If svm_deliver_avic_intr is called just after the target vcpu's AVIC got
inhibited, it might read a stale value of vcpu->arch.apicv_active
which can lead to the target vCPU not noticing the interrupt.

To fix this use load-acquire/store-release so that, if the target vCPU
is IN_GUEST_MODE, we're guaranteed to see a previous disabling of the
AVIC.  If AVIC has been disabled in the meanwhile, proceed with the
KVM_REQ_EVENT-based delivery.

All this complicated logic is actually exactly how we can handle an
incomplete IPI vmexit; the only difference lies in who sets IRR, whether
KVM or the processor.

Also incomplete IPI vmexit, has the same races as svm_deliver_avic_intr.
therefore just reuse the avic_kick_target_vcpu for it as well.

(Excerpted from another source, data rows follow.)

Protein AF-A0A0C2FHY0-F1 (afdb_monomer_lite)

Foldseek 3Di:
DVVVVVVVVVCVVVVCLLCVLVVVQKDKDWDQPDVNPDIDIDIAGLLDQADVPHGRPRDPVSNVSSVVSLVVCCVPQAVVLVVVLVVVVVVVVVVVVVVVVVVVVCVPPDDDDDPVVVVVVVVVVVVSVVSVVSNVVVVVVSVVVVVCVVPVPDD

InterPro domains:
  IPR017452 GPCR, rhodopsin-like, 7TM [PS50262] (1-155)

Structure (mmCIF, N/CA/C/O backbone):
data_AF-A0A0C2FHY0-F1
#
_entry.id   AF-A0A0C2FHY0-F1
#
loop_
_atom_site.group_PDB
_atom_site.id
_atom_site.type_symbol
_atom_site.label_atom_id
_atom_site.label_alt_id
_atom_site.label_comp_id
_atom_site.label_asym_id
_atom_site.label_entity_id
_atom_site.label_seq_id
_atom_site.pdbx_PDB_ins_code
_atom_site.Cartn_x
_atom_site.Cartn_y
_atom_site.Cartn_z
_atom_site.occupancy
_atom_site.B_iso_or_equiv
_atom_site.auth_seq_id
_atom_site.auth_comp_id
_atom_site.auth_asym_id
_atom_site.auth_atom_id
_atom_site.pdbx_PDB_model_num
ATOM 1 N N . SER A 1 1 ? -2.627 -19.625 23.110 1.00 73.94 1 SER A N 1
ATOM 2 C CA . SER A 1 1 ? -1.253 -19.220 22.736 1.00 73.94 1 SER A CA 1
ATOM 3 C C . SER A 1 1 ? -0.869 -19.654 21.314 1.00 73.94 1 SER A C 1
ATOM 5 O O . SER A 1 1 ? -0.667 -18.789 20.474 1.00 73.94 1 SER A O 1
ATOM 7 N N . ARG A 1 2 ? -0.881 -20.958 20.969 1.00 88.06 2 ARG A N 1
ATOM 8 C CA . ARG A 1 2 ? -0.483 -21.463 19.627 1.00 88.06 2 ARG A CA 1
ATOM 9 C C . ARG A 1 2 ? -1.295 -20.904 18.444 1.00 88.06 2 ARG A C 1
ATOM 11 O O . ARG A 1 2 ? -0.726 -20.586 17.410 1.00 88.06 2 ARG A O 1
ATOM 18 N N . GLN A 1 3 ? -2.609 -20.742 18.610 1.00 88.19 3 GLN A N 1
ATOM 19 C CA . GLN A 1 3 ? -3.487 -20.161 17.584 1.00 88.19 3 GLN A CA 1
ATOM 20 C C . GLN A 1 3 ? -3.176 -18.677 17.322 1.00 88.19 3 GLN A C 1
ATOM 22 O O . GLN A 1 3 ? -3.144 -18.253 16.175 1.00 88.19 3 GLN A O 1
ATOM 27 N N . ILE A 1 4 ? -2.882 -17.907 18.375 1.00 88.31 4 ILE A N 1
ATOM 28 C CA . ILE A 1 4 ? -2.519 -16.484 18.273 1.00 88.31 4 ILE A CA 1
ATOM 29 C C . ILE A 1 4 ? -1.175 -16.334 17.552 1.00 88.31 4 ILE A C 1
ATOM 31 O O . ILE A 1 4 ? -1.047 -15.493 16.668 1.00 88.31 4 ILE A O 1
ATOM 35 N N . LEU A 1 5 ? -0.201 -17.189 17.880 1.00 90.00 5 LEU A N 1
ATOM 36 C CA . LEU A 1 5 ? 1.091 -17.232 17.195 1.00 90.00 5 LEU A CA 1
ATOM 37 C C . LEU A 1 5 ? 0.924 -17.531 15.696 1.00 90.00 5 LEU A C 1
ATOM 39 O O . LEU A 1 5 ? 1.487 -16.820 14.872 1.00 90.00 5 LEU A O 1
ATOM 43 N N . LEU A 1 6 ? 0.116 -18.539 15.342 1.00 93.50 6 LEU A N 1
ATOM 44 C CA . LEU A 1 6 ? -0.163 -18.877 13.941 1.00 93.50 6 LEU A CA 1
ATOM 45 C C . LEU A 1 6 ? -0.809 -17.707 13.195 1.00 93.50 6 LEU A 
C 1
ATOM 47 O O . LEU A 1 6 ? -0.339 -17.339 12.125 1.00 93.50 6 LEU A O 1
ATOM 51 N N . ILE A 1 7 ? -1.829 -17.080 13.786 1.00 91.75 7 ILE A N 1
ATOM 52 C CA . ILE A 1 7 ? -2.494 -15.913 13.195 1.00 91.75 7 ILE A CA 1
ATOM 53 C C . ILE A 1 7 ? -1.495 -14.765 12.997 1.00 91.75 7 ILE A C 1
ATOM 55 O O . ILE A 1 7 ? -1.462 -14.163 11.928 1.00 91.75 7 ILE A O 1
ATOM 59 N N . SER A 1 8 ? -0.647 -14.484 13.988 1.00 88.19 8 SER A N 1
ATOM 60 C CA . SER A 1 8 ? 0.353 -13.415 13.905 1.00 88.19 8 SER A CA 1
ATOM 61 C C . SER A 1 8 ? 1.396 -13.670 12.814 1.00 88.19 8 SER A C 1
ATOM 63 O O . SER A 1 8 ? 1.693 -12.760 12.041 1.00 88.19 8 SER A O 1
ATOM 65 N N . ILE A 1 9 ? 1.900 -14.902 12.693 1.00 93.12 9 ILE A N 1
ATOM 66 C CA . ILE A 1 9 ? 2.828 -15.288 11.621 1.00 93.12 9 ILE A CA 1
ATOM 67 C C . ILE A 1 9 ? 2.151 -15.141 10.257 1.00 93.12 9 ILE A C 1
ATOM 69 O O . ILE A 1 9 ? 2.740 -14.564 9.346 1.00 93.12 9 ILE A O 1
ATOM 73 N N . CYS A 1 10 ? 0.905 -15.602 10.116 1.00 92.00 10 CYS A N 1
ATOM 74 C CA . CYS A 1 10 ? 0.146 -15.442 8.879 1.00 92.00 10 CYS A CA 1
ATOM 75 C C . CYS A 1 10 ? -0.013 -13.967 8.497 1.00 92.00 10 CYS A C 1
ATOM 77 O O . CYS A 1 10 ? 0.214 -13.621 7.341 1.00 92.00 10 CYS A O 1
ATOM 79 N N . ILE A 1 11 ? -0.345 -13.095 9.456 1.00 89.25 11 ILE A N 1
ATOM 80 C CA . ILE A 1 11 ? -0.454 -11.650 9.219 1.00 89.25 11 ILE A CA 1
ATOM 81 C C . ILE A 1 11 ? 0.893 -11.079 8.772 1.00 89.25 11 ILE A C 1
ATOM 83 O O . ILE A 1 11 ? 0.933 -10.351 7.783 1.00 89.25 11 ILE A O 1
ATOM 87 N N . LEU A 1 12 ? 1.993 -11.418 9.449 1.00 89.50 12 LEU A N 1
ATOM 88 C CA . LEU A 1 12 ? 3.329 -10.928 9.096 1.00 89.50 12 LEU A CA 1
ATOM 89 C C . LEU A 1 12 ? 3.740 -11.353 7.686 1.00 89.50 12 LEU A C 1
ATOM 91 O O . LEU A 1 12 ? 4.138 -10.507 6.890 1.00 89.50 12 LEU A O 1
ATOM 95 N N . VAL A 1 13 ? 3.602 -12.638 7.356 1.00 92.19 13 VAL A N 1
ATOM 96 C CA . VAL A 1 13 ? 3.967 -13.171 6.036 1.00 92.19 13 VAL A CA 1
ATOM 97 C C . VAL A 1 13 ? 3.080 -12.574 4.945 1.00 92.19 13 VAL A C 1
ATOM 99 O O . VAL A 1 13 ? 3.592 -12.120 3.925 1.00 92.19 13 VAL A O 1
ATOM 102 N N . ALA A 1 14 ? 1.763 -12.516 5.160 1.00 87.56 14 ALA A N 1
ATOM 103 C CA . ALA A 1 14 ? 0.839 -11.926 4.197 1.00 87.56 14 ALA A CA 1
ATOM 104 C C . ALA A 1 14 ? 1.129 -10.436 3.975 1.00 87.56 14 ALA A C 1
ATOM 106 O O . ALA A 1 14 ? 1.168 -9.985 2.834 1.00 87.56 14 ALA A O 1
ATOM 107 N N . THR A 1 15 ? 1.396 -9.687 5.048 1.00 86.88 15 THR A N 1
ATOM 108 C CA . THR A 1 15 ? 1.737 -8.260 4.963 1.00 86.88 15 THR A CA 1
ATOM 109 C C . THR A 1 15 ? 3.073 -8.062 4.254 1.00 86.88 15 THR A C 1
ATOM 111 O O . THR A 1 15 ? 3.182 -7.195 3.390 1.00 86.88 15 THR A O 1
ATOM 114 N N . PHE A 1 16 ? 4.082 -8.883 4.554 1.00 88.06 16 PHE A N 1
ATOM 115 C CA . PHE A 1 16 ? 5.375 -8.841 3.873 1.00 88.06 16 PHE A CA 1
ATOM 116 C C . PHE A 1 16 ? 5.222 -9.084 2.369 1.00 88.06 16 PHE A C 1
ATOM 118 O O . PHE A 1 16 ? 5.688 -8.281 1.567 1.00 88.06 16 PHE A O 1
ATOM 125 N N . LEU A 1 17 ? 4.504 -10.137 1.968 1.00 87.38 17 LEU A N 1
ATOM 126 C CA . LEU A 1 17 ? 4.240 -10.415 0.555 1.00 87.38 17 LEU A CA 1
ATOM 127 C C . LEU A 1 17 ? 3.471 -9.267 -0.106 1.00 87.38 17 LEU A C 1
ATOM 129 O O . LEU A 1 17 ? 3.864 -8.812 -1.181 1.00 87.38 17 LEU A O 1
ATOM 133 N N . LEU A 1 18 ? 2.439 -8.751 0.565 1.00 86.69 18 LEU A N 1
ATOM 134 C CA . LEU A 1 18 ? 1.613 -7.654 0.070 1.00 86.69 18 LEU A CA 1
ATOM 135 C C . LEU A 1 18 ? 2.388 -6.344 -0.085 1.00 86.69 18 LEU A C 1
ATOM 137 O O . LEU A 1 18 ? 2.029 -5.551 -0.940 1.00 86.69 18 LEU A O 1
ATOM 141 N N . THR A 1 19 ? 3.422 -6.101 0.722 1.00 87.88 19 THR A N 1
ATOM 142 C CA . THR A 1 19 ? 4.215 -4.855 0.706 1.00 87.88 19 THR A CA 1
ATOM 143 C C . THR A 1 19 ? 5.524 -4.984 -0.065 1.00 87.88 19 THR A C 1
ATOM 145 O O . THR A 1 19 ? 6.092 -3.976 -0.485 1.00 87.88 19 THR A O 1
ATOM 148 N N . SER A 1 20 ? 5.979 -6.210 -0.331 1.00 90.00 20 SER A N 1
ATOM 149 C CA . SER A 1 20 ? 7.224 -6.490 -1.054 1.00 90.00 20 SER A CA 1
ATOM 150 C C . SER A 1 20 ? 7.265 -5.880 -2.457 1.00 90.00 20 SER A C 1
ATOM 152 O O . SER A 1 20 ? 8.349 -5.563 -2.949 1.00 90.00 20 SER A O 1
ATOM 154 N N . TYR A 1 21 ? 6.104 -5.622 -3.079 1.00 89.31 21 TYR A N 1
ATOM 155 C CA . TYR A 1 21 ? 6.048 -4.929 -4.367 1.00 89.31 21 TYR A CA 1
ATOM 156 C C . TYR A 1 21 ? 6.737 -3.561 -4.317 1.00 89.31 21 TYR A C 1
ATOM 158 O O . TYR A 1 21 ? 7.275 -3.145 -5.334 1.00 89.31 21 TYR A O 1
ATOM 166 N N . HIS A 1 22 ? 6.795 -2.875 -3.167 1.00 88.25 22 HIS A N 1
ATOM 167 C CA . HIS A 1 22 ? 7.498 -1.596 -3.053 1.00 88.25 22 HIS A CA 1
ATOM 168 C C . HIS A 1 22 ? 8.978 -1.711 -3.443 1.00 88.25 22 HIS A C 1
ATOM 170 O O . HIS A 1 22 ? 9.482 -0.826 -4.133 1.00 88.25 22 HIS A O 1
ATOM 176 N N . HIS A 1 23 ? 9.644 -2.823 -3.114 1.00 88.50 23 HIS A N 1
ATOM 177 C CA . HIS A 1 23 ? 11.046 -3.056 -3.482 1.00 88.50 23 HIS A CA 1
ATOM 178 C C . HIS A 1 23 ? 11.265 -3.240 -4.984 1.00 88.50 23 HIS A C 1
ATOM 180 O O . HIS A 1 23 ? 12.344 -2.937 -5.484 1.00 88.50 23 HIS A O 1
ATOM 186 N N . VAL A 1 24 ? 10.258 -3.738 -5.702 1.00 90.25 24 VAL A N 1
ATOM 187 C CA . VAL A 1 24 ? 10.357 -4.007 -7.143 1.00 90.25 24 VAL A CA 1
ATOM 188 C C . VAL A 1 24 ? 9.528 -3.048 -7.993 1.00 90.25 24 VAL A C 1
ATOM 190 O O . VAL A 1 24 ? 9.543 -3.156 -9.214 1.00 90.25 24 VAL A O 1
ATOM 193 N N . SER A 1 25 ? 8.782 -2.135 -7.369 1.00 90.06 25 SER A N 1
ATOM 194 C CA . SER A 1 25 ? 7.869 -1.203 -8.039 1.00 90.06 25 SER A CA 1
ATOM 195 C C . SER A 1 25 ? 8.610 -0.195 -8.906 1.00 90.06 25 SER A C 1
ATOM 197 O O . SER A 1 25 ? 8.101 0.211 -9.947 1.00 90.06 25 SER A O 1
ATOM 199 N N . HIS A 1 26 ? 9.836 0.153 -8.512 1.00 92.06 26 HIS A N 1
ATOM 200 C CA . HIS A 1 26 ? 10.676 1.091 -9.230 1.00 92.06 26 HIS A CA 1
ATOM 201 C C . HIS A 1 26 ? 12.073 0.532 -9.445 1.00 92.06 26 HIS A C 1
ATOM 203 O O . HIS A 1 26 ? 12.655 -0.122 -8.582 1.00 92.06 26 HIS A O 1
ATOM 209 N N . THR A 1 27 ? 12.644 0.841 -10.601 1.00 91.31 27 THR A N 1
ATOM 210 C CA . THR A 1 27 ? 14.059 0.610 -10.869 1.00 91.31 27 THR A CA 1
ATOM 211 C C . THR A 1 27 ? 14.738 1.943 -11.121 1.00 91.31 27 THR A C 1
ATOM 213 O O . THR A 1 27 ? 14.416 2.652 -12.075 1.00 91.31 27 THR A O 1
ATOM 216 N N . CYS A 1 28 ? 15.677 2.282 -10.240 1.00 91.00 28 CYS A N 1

Reported-by: Maxim Levitsky <mlevitsk@redhat.com>
Co-developed-with: Paolo Bonzini <pbonzini@redhat.com>
Signed-off-by: Maxim Levitsky <mlevitsk@redhat.com>
---
 arch/x86/kvm/svm/avic.c | 85 +++++++++++++++++++++++++----------------
 arch/x86/kvm/x86.c      |  4 +-
 2 files changed, 55 insertions(+), 34 deletions(-)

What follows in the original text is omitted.